SOURCE INFORMATION Start Marker

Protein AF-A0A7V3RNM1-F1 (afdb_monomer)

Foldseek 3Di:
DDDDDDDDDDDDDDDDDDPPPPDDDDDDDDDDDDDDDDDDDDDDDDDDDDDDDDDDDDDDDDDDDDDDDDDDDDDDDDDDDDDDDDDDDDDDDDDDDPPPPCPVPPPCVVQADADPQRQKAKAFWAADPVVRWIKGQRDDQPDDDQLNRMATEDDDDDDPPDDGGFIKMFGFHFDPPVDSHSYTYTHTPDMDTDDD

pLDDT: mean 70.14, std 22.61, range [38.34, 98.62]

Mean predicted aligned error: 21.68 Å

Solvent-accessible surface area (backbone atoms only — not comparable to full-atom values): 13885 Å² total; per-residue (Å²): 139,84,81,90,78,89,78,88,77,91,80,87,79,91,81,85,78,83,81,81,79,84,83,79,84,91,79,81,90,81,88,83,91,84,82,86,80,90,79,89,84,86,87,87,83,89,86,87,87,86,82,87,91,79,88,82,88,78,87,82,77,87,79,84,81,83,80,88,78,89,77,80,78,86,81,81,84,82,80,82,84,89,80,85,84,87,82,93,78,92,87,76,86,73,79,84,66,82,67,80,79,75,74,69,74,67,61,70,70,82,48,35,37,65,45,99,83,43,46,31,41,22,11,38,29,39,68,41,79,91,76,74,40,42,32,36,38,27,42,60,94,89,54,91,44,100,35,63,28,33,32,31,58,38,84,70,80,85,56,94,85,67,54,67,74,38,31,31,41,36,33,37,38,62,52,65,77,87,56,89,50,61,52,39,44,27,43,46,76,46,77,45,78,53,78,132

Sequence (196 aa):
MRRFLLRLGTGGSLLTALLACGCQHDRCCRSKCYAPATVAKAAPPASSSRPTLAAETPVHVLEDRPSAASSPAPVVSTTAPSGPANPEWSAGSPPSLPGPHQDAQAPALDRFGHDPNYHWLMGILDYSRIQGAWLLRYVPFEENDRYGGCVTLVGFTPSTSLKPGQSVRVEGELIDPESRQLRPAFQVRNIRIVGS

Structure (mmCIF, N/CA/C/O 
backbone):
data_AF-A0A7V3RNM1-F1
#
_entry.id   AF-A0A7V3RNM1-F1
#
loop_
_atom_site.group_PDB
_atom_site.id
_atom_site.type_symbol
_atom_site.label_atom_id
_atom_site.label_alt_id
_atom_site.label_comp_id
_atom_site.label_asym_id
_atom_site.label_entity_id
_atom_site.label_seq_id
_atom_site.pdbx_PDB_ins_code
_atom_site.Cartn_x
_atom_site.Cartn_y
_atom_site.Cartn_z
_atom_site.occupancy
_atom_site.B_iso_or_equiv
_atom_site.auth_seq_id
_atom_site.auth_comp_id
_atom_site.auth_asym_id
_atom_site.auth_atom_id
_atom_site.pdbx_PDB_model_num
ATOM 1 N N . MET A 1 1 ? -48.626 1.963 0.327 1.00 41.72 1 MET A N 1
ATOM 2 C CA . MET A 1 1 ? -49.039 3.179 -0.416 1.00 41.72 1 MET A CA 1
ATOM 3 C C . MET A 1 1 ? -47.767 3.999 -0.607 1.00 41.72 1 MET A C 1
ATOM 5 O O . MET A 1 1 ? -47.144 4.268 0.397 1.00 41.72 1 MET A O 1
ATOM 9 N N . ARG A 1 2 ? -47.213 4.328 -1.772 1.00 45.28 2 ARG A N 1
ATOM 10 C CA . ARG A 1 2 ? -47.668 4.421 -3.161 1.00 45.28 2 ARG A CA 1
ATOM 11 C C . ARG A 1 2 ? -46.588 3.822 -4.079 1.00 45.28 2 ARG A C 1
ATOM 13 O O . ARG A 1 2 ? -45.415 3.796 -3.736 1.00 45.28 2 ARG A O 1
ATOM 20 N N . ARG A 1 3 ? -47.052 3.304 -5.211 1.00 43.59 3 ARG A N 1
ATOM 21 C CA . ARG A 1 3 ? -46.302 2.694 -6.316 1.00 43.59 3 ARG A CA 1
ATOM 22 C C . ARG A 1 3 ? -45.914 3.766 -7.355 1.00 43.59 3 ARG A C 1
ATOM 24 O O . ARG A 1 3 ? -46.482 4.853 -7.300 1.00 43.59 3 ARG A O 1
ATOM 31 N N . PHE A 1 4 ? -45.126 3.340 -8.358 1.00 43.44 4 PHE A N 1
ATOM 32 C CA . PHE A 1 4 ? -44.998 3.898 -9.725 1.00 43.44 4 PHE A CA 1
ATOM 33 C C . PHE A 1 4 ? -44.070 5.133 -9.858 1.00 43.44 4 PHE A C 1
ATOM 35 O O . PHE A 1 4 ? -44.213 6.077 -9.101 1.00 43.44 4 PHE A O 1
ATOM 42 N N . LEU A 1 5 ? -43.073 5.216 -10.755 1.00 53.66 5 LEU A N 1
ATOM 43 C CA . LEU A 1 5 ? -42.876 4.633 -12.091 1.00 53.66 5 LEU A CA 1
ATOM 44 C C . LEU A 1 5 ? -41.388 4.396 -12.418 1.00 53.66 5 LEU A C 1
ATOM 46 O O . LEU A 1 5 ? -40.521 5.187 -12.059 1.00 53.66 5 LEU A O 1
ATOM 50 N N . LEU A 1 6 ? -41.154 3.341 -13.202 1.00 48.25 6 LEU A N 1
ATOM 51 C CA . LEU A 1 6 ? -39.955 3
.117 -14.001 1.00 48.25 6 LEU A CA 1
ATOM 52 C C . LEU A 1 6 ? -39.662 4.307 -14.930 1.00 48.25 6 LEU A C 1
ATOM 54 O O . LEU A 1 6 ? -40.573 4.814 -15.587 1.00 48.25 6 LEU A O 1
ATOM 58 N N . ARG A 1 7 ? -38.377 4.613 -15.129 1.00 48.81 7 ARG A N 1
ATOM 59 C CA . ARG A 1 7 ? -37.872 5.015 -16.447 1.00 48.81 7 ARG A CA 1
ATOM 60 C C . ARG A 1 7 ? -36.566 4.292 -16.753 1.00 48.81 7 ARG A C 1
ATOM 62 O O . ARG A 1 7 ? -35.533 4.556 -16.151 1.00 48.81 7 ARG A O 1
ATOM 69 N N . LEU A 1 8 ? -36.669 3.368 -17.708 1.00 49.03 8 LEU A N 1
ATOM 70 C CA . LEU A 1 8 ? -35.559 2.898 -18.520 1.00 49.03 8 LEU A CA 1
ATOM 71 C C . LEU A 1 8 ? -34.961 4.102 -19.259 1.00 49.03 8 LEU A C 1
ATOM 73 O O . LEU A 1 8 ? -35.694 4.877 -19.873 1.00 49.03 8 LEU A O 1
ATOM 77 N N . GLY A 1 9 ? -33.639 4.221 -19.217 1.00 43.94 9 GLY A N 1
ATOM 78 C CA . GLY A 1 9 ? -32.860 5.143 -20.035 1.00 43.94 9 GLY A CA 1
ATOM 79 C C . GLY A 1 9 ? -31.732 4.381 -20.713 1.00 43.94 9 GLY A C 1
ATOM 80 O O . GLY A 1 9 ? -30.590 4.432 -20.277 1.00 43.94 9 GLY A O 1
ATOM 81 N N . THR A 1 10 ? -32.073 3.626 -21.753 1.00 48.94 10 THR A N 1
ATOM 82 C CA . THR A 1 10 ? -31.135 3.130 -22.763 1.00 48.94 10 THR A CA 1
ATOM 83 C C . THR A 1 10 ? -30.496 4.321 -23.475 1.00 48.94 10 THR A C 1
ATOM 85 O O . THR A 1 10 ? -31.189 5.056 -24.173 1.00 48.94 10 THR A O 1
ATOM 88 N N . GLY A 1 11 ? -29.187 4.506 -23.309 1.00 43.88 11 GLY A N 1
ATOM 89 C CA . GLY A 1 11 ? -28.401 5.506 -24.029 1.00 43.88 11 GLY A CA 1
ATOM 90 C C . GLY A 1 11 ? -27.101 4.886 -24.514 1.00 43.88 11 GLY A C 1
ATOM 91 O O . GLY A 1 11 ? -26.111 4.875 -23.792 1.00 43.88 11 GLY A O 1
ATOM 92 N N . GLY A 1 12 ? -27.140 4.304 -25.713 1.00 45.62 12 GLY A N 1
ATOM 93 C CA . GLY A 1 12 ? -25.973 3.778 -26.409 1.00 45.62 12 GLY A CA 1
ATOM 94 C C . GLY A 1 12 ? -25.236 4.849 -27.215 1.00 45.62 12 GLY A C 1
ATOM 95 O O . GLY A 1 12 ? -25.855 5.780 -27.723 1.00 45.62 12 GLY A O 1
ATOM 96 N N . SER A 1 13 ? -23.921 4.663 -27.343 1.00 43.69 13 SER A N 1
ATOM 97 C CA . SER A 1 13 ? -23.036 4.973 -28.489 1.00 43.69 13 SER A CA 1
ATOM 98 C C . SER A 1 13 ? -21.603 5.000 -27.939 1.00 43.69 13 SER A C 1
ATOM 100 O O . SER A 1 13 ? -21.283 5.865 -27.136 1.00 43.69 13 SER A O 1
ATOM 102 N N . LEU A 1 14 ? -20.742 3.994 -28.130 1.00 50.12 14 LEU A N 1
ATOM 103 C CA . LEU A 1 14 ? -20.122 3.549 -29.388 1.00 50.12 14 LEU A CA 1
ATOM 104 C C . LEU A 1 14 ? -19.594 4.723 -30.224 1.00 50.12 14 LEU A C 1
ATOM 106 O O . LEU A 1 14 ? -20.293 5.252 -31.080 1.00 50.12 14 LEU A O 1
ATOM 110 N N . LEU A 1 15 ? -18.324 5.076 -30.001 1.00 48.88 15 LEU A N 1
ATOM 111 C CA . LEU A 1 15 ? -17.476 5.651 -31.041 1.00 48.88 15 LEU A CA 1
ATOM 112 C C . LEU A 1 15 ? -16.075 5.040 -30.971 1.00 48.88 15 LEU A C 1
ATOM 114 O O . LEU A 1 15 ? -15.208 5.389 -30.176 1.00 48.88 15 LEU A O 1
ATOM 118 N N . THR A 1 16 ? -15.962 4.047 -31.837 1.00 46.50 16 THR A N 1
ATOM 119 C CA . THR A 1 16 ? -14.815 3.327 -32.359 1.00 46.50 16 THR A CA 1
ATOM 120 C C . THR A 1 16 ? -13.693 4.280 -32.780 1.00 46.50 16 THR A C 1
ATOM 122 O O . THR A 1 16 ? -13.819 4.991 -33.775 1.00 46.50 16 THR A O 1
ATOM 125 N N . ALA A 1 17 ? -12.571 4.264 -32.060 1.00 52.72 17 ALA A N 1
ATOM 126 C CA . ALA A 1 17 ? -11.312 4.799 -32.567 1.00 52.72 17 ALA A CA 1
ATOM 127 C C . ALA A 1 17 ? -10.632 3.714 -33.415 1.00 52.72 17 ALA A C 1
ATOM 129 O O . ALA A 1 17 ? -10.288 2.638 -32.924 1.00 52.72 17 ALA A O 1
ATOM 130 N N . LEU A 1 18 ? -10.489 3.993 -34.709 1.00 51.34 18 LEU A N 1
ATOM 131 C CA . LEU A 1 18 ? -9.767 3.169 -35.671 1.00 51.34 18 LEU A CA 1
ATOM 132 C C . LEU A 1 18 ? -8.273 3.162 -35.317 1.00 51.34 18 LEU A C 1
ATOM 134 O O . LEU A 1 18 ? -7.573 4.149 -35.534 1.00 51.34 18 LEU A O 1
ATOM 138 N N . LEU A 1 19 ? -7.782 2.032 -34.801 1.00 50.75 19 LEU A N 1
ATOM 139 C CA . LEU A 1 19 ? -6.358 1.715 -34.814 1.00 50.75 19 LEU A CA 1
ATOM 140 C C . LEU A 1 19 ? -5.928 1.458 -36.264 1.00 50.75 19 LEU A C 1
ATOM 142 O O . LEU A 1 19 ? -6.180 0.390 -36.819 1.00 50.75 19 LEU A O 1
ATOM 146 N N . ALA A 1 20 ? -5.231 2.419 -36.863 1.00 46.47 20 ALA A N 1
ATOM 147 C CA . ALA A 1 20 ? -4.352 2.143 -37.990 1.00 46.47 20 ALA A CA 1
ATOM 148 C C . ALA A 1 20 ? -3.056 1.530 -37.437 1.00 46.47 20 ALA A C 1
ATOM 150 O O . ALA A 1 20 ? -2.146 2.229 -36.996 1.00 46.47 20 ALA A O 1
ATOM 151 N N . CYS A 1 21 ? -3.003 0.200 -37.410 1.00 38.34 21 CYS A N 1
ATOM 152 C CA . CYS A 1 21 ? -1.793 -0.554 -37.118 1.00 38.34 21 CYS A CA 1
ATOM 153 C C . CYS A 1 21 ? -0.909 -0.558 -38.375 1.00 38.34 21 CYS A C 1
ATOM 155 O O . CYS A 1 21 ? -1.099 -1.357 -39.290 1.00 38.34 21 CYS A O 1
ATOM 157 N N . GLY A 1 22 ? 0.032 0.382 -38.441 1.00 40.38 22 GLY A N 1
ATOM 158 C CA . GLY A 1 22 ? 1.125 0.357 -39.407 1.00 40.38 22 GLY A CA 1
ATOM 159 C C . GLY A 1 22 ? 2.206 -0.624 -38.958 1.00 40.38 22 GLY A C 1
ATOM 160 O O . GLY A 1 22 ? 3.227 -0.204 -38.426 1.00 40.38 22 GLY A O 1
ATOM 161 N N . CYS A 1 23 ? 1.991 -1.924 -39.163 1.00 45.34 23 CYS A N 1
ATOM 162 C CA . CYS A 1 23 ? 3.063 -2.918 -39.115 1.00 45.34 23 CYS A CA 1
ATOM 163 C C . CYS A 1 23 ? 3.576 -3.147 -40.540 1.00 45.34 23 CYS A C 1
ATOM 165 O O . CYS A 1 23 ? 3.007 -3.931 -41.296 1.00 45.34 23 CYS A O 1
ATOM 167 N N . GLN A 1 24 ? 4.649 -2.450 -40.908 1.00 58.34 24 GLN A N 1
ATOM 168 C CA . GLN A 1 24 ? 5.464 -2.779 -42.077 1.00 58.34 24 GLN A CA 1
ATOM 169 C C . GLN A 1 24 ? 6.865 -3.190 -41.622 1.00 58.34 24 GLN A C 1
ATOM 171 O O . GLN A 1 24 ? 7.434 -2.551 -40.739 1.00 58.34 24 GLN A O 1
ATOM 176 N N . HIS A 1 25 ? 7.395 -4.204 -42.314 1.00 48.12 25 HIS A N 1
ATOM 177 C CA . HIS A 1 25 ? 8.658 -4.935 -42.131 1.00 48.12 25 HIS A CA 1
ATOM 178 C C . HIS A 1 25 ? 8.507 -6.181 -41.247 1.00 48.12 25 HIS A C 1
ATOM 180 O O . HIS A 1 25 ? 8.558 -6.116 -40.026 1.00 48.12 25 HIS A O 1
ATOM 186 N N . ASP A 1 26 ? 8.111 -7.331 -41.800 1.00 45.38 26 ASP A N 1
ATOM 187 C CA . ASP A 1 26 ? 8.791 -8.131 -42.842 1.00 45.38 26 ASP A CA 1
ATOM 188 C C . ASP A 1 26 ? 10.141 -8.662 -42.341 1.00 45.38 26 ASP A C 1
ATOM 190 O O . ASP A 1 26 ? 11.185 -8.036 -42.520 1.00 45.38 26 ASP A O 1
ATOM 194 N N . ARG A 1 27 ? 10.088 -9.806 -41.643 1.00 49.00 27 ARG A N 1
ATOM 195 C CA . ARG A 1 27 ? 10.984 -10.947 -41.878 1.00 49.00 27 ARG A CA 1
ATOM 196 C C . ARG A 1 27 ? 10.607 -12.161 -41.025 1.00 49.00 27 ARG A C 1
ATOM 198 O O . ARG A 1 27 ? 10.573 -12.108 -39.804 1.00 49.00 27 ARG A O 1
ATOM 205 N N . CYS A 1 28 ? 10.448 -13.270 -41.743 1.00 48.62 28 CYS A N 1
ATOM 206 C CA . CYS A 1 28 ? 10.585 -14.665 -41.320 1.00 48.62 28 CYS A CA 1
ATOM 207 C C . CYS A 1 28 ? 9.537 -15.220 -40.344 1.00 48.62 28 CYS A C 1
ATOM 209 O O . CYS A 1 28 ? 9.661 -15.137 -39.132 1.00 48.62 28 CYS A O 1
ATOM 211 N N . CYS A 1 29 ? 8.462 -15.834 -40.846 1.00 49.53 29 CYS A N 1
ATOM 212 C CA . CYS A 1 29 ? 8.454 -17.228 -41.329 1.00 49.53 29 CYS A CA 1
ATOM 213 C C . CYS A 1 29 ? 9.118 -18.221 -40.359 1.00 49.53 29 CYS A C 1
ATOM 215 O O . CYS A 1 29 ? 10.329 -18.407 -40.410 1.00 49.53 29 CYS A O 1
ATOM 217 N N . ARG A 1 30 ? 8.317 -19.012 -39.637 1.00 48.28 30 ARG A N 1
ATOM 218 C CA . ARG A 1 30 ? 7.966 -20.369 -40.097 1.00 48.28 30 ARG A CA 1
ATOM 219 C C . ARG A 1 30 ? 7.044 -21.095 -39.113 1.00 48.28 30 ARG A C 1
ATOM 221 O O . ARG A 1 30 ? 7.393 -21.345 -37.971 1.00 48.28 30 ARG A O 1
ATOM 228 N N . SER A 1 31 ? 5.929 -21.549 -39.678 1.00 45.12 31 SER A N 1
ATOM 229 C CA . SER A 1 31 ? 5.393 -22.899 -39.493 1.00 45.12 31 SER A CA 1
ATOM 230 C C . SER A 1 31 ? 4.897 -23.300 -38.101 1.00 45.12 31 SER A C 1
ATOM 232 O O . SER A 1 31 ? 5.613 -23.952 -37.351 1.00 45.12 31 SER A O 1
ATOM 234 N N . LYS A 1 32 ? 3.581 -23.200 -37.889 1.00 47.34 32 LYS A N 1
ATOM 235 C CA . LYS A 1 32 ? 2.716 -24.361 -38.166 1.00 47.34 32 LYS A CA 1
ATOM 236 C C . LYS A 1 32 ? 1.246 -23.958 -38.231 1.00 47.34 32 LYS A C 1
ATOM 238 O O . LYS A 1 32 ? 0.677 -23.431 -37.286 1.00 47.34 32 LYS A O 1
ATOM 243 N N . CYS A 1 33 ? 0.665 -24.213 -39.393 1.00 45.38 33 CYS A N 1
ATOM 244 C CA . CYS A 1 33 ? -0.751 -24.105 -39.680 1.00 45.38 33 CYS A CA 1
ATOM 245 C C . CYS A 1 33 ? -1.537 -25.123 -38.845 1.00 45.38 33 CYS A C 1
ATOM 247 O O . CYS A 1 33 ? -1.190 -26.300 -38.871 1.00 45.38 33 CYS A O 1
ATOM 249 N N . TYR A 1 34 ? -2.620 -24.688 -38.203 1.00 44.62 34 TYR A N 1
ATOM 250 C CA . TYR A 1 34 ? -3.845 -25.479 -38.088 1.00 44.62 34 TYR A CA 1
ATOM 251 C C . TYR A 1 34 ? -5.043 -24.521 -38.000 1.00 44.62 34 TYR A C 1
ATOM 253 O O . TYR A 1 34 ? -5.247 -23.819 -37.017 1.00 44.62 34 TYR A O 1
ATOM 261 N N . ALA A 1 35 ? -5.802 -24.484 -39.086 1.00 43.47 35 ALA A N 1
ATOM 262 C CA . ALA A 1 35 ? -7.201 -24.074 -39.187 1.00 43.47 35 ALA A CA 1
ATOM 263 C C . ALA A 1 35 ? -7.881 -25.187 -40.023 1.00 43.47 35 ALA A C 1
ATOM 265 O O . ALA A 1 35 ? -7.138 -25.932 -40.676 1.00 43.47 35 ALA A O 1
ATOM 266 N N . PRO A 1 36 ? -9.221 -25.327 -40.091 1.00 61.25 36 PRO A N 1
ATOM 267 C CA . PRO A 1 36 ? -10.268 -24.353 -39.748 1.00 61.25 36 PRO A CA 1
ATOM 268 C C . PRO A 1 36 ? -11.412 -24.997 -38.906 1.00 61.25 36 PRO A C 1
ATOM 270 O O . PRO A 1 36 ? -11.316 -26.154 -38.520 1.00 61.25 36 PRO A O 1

SOURCE INFORMATION End Marker

- **TASK DESCRIPTION**
What you give back must be the stretch above, starting at the line with "ATOM 82 C CA" and ending at the line with "ATOM 89 C CA", copied exactly.

- **FINISHED TASK**
ATOM 82 C CA . THR A 1 10 ? -31.135 3.130 -22.763 1.00 48.94 10 THR A CA 1
ATOM 83 C C . THR A 1 10 ? -30.496 4.321 -23.475 1.00 48.94 10 THR A C 1
ATOM 85 O O . THR A 1 10 ? -31.189 5.056 -24.173 1.00 48.94 10 THR A O 1
ATOM 88 N N . GLY A 1 11 ? -29.187 4.506 -23.309 1.00 43.88 11 GLY A N 1
ATOM 89 C CA . GLY A 1 11 ? -28.401 5.506 -24.029 1.00 43.88 11 GLY A CA 1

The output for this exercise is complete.